Engineering the functional surface of carbon dots for antibacterial, bacterial bioimaging and sensing applications

Abstract

The significant threat to human health and the social economy posed by bacterial infections underscores the pressing need to develop safe and effective methods for detecting and combating bacteria. The design of appropriate nanomaterials is an effective strategy for facilitating the diagnosis and eradication of bacteria. Among nanoparticles, carbon dots (CDs) have garnered significant attention as potential nanomaterials because of their unique optical and physicochemical properties.
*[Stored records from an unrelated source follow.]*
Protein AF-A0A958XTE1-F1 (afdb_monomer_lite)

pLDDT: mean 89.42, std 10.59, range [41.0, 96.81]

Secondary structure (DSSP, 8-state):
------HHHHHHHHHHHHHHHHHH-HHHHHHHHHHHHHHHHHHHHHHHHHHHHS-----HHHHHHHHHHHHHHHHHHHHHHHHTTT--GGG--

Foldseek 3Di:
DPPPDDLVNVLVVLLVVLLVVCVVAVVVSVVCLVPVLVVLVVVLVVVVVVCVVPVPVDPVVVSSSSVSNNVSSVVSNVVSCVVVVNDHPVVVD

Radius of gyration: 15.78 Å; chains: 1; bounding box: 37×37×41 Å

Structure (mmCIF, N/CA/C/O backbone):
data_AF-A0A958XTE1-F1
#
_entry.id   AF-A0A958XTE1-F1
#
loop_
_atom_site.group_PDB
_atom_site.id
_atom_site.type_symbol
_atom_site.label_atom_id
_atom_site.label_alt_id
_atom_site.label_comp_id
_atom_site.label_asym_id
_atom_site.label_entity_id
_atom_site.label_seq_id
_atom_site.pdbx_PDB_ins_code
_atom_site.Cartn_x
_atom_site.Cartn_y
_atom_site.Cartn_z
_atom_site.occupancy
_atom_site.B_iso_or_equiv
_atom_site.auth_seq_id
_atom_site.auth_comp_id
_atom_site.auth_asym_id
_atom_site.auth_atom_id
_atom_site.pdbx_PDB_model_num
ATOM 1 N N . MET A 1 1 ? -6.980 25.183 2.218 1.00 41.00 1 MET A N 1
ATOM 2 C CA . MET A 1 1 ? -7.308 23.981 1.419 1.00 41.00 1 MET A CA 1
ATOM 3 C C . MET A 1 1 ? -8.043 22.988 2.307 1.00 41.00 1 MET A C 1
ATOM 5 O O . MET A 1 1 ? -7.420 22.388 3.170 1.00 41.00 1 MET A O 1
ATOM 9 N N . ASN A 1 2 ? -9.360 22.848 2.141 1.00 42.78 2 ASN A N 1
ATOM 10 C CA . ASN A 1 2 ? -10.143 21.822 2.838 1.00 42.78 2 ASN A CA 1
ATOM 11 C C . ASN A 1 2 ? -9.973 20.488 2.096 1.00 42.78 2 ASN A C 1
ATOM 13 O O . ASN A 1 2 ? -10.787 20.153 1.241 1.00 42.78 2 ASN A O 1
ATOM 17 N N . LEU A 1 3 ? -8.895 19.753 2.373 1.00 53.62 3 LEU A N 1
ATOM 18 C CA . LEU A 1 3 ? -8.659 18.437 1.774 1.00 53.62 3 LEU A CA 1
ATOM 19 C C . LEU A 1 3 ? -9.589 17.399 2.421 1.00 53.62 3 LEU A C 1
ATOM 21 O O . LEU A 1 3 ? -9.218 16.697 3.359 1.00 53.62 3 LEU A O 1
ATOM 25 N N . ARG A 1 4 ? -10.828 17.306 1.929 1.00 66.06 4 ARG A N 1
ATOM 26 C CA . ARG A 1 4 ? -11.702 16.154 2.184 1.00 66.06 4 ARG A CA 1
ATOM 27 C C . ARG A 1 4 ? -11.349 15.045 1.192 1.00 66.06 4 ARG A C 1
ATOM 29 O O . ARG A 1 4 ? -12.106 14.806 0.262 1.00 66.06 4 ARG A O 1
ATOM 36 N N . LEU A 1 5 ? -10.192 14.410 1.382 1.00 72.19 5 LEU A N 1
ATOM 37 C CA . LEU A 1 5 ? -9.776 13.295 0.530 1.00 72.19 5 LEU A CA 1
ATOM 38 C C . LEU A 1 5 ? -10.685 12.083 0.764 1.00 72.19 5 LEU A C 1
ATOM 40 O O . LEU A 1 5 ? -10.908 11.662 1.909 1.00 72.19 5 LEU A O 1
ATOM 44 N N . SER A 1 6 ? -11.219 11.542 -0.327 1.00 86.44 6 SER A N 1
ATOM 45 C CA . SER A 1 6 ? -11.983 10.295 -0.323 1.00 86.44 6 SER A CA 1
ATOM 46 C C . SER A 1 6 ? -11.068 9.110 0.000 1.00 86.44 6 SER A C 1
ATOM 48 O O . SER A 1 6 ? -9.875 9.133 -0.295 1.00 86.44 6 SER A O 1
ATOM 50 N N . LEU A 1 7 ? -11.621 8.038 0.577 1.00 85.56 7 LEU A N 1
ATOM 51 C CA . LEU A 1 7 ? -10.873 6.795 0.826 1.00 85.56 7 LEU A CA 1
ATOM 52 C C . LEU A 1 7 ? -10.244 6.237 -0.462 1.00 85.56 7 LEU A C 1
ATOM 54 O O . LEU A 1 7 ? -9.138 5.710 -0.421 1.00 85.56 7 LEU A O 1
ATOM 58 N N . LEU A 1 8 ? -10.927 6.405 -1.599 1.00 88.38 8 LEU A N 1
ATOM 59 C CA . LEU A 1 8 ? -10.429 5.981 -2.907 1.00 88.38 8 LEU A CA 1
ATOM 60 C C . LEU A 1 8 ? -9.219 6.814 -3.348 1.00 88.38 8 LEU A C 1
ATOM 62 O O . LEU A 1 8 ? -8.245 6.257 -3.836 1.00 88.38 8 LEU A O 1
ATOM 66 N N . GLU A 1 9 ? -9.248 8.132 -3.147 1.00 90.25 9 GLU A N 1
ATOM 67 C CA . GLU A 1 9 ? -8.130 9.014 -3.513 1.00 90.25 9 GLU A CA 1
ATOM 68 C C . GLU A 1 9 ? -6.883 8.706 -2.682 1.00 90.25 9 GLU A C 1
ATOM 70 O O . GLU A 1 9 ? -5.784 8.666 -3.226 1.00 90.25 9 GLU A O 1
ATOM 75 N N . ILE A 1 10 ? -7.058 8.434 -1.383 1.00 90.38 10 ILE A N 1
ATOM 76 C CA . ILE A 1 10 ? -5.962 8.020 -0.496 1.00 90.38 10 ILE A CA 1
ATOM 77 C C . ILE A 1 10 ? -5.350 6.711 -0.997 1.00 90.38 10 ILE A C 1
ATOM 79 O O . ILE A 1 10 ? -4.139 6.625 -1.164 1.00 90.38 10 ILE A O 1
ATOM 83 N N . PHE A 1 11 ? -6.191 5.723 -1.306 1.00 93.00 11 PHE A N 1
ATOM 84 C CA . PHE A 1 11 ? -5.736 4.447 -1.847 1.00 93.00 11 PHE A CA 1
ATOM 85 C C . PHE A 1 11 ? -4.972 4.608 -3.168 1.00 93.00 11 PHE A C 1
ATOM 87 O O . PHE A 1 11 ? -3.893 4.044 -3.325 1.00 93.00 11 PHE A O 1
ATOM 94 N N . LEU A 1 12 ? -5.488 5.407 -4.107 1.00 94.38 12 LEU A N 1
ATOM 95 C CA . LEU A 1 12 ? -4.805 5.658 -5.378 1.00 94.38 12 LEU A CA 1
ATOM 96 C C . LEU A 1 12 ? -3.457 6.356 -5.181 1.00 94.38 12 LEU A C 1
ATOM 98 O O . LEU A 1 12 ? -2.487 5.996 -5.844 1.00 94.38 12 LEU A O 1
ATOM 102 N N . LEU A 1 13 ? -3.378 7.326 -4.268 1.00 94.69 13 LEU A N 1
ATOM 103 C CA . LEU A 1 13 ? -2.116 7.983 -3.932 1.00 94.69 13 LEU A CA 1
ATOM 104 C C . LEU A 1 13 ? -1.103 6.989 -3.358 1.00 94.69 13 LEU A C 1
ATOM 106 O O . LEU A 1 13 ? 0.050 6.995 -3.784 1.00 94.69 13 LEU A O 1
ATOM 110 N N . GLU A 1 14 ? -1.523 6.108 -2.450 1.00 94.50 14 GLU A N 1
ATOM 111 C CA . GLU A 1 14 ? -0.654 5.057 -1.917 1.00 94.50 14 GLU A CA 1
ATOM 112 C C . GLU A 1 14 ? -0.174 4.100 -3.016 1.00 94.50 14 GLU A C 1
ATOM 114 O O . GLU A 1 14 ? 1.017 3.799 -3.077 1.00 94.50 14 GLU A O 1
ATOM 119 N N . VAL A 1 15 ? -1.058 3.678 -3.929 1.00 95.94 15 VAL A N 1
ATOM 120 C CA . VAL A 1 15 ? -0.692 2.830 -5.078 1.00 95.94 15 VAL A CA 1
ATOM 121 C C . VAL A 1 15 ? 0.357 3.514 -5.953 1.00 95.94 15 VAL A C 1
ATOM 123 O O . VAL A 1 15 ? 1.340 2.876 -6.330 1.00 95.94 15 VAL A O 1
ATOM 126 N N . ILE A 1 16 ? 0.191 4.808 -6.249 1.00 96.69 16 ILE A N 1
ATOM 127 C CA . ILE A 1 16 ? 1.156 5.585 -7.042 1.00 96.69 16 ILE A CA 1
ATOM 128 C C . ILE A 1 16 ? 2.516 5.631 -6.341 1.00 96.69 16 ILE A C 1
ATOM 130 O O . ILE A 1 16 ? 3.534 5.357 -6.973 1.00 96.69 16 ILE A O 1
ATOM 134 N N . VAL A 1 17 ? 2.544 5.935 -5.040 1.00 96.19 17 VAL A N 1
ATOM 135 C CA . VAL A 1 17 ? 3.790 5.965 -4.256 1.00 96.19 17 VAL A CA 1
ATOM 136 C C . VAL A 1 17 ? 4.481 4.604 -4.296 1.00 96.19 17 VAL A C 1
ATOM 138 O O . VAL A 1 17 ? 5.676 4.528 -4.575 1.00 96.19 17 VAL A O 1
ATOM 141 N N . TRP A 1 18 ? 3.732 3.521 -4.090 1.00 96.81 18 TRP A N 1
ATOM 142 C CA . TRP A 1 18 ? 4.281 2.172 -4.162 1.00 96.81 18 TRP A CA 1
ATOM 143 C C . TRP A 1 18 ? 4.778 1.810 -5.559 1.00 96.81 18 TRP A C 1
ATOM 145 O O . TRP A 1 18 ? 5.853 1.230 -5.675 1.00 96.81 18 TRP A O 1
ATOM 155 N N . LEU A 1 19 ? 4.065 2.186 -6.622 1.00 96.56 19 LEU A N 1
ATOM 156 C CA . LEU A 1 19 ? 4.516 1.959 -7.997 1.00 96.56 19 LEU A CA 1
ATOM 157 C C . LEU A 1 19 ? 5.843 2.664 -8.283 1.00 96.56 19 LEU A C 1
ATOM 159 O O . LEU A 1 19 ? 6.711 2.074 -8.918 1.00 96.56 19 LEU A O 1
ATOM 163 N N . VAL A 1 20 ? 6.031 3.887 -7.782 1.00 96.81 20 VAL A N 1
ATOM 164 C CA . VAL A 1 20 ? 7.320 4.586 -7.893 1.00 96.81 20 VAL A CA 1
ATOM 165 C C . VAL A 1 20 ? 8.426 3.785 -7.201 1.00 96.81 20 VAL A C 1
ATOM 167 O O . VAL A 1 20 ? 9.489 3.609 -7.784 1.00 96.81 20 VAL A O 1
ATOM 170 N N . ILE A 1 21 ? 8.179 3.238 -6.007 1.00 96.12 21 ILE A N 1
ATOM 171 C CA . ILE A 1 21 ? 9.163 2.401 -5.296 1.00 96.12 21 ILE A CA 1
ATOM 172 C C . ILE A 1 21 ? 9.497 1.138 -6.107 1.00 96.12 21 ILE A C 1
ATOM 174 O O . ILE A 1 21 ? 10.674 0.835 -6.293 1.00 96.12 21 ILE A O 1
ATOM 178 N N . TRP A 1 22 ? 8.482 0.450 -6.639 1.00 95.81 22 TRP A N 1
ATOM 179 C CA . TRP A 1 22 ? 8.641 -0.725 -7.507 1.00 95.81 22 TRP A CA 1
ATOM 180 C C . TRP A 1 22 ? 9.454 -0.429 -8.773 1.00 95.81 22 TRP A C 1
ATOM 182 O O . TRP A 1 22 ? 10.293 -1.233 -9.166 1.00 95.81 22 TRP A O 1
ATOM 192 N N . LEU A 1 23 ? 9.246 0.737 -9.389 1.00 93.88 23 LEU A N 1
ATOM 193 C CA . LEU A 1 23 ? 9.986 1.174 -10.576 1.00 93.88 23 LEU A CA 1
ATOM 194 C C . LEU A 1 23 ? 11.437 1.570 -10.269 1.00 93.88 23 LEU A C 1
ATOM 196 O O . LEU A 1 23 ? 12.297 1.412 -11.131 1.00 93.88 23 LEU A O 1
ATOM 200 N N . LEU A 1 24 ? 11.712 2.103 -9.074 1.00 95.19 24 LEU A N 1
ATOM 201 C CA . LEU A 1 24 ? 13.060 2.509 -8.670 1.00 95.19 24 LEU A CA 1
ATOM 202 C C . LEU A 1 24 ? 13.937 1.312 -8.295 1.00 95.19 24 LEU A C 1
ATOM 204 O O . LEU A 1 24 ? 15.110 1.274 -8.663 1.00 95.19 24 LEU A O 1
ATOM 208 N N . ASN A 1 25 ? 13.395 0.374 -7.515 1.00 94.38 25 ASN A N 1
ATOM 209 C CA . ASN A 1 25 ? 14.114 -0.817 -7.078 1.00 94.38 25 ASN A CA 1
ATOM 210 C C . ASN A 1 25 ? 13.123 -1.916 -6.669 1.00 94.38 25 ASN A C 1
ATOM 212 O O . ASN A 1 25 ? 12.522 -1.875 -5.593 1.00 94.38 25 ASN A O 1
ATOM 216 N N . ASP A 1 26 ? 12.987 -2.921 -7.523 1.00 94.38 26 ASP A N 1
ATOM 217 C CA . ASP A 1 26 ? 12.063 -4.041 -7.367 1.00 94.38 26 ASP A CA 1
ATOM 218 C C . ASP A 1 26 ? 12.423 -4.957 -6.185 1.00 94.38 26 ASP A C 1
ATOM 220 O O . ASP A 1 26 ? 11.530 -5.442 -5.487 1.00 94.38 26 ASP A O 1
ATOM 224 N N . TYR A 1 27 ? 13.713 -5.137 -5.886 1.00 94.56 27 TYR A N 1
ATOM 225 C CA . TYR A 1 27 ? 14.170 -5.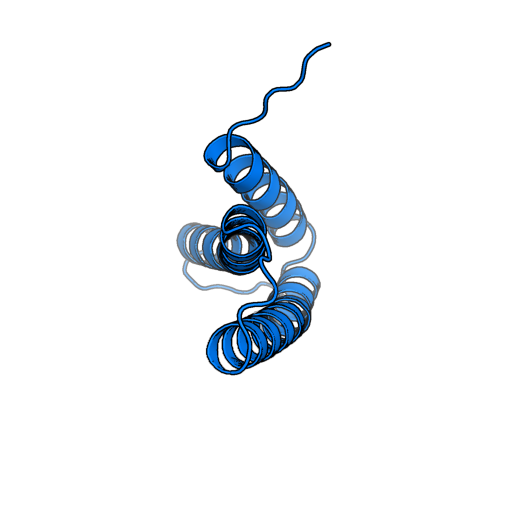887 -4.711 1.00 94.56 27 TYR A CA 1
ATOM 226 C C . TYR A 1 27 ? 13.727 -5.222 -3.401 1.00 94.56 27 TYR A C 1
ATOM 228 O O . TYR A 1 27 ? 13.084 -5.848 -2.552 1.00 94.56 27 TYR A O 1
ATOM 236 N N . MET A 1 28 ? 14.018 -3.928 -3.246 1.00 95.75 28 MET A N 1
ATOM 237 C CA . MET A 1 28 ? 13.607 -3.158 -2.071 1.00 95.75 28 MET A CA 1
ATOM 238 C C . MET A 1 28 ? 12.083 -3.082 -1.963 1.00 95.75 28 MET A C 1
ATOM 240 O O . MET A 1 28 ? 11.541 -3.256 -0.871 1.00 95.75 28 MET A O 1
ATOM 244 N N . ALA A 1 29 ? 11.386 -2.867 -3.081 1.00 95.69 29 ALA A N 1
ATOM 245 C CA . ALA A 1 29 ? 9.929 -2.821 -3.117 1.00 95.69 29 ALA A CA 1
ATOM 246 C C . ALA A 1 29 ? 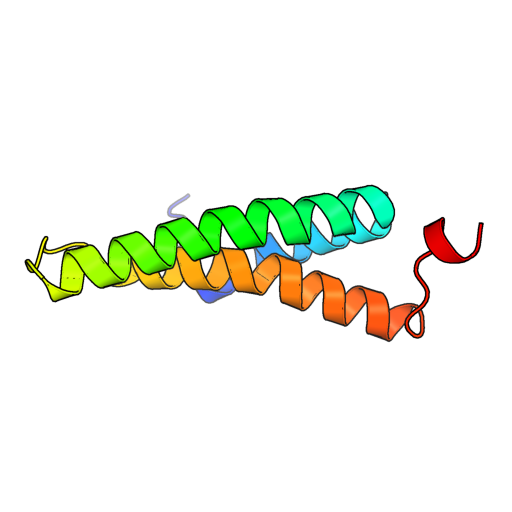9.300 -4.144 -2.666 1.00 95.69 29 ALA A C 1
ATOM 248 O O . ALA A 1 29 ? 8.355 -4.137 -1.874 1.00 95.69 29 ALA A O 1
ATOM 249 N N . THR A 1 30 ? 9.860 -5.272 -3.109 1.00 94.81 30 THR A N 1
ATOM 250 C CA . THR A 1 30 ? 9.428 -6.613 -2.704 1.00 94.81 30 THR A CA 1
ATOM 251 C C . THR A 1 30 ? 9.596 -6.797 -1.196 1.00 94.81 30 THR A C 1
ATOM 253 O O . THR A 1 30 ? 8.631 -7.124 -0.503 1.00 94.81 30 THR A O 1
ATOM 256 N N . LEU A 1 31 ? 10.788 -6.515 -0.657 1.00 95.69 31 LEU A N 1
ATOM 257 C CA . LEU A 1 31 ? 11.062 -6.637 0.779 1.00 95.69 31 LEU A CA 1
ATOM 258 C C . LEU A 1 31 ? 10.131 -5.767 1.629 1.00 95.69 31 LEU A C 1
ATOM 260 O O . LEU A 1 31 ? 9.586 -6.238 2.632 1.00 95.69 31 LEU A O 1
ATOM 264 N N . LEU A 1 32 ? 9.928 -4.511 1.227 1.00 95.94 32 LEU A N 1
ATOM 265 C CA . LEU A 1 32 ? 9.046 -3.583 1.929 1.00 95.94 32 LEU A CA 1
ATOM 266 C C . LEU A 1 32 ? 7.585 -4.034 1.854 1.00 95.94 32 LEU A C 1
ATOM 268 O O . LEU A 1 32 ? 6.902 -4.002 2.874 1.00 95.94 32 LEU A O 1
ATOM 272 N N . THR A 1 33 ? 7.123 -4.498 0.690 1.00 95.31 33 THR A N 1
ATOM 273 C CA . THR A 1 33 ? 5.755 -5.003 0.496 1.00 95.31 33 THR A CA 1
ATOM 274 C C . THR A 1 33 ? 5.468 -6.169 1.438 1.00 95.31 33 THR A C 1
ATOM 276 O O . THR A 1 33 ? 4.464 -6.151 2.148 1.00 95.31 33 THR A O 1
ATOM 279 N N . PHE A 1 34 ? 6.370 -7.152 1.515 1.00 95.62 34 PHE A N 1
ATOM 280 C CA . PHE A 1 34 ? 6.196 -8.295 2.414 1.00 95.62 34 PHE A CA 1
ATOM 281 C C . PHE A 1 34 ? 6.302 -7.904 3.889 1.00 95.62 34 PHE A C 1
ATOM 283 O O . PHE A 1 34 ? 5.456 -8.302 4.688 1.00 95.62 34 PHE A O 1
ATOM 290 N N . THR A 1 35 ? 7.311 -7.114 4.259 1.00 96.06 35 THR A N 1
ATOM 291 C CA . THR A 1 35 ? 7.582 -6.792 5.667 1.00 96.06 35 THR A CA 1
ATOM 292 C C . THR A 1 35 ? 6.517 -5.862 6.239 1.00 96.06 35 THR A C 1
ATOM 294 O O . THR A 1 35 ? 5.908 -6.170 7.263 1.00 96.06 35 THR A O 1
ATOM 297 N N . LEU A 1 36 ? 6.243 -4.740 5.566 1.00 94.69 36 LEU A N 1
ATOM 298 C CA . LEU A 1 36 ? 5.221 -3.794 6.012 1.00 94.69 36 LEU A CA 1
ATOM 299 C C . LEU A 1 36 ? 3.826 -4.400 5.877 1.00 94.69 36 LEU A C 1
ATOM 301 O O . LEU A 1 36 ? 3.026 -4.259 6.797 1.00 94.69 36 LEU A O 1
ATOM 305 N N . GLY A 1 37 ? 3.554 -5.133 4.793 1.00 94.12 37 GLY A N 1
ATOM 306 C CA . GLY A 1 37 ? 2.290 -5.842 4.615 1.00 94.12 37 GLY A CA 1
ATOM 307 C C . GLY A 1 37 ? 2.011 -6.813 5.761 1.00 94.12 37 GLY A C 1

In particular, the surface of CDs is structurally versatile and can be modified, providing a viable strategy for tailoring their surface to enhance interactions with bacterial cells and develop more potent applications. In this review, we will begin with a brief introduction to CDs. This is followed by an introduction to the targeting mechanisms between CDs and bacteria, including hydrophilic or hydrophobic interactions, electrostatic interactions, and ligand–receptor interactions. After clarifying the mechanisms, we will focus on various strategies for customizing the CDs for bacterial targeting. We then specifically focus on the research progress of surface modifications for the development of antibacterial CDs and the applications of CDs in bacterial bioimaging and sensing. Furthermore, the challenges and future directions of CDs are discussed, with the aim of providing comprehensive knowledge to clarify the structure–activity relationship of CDs for bacterial targeting.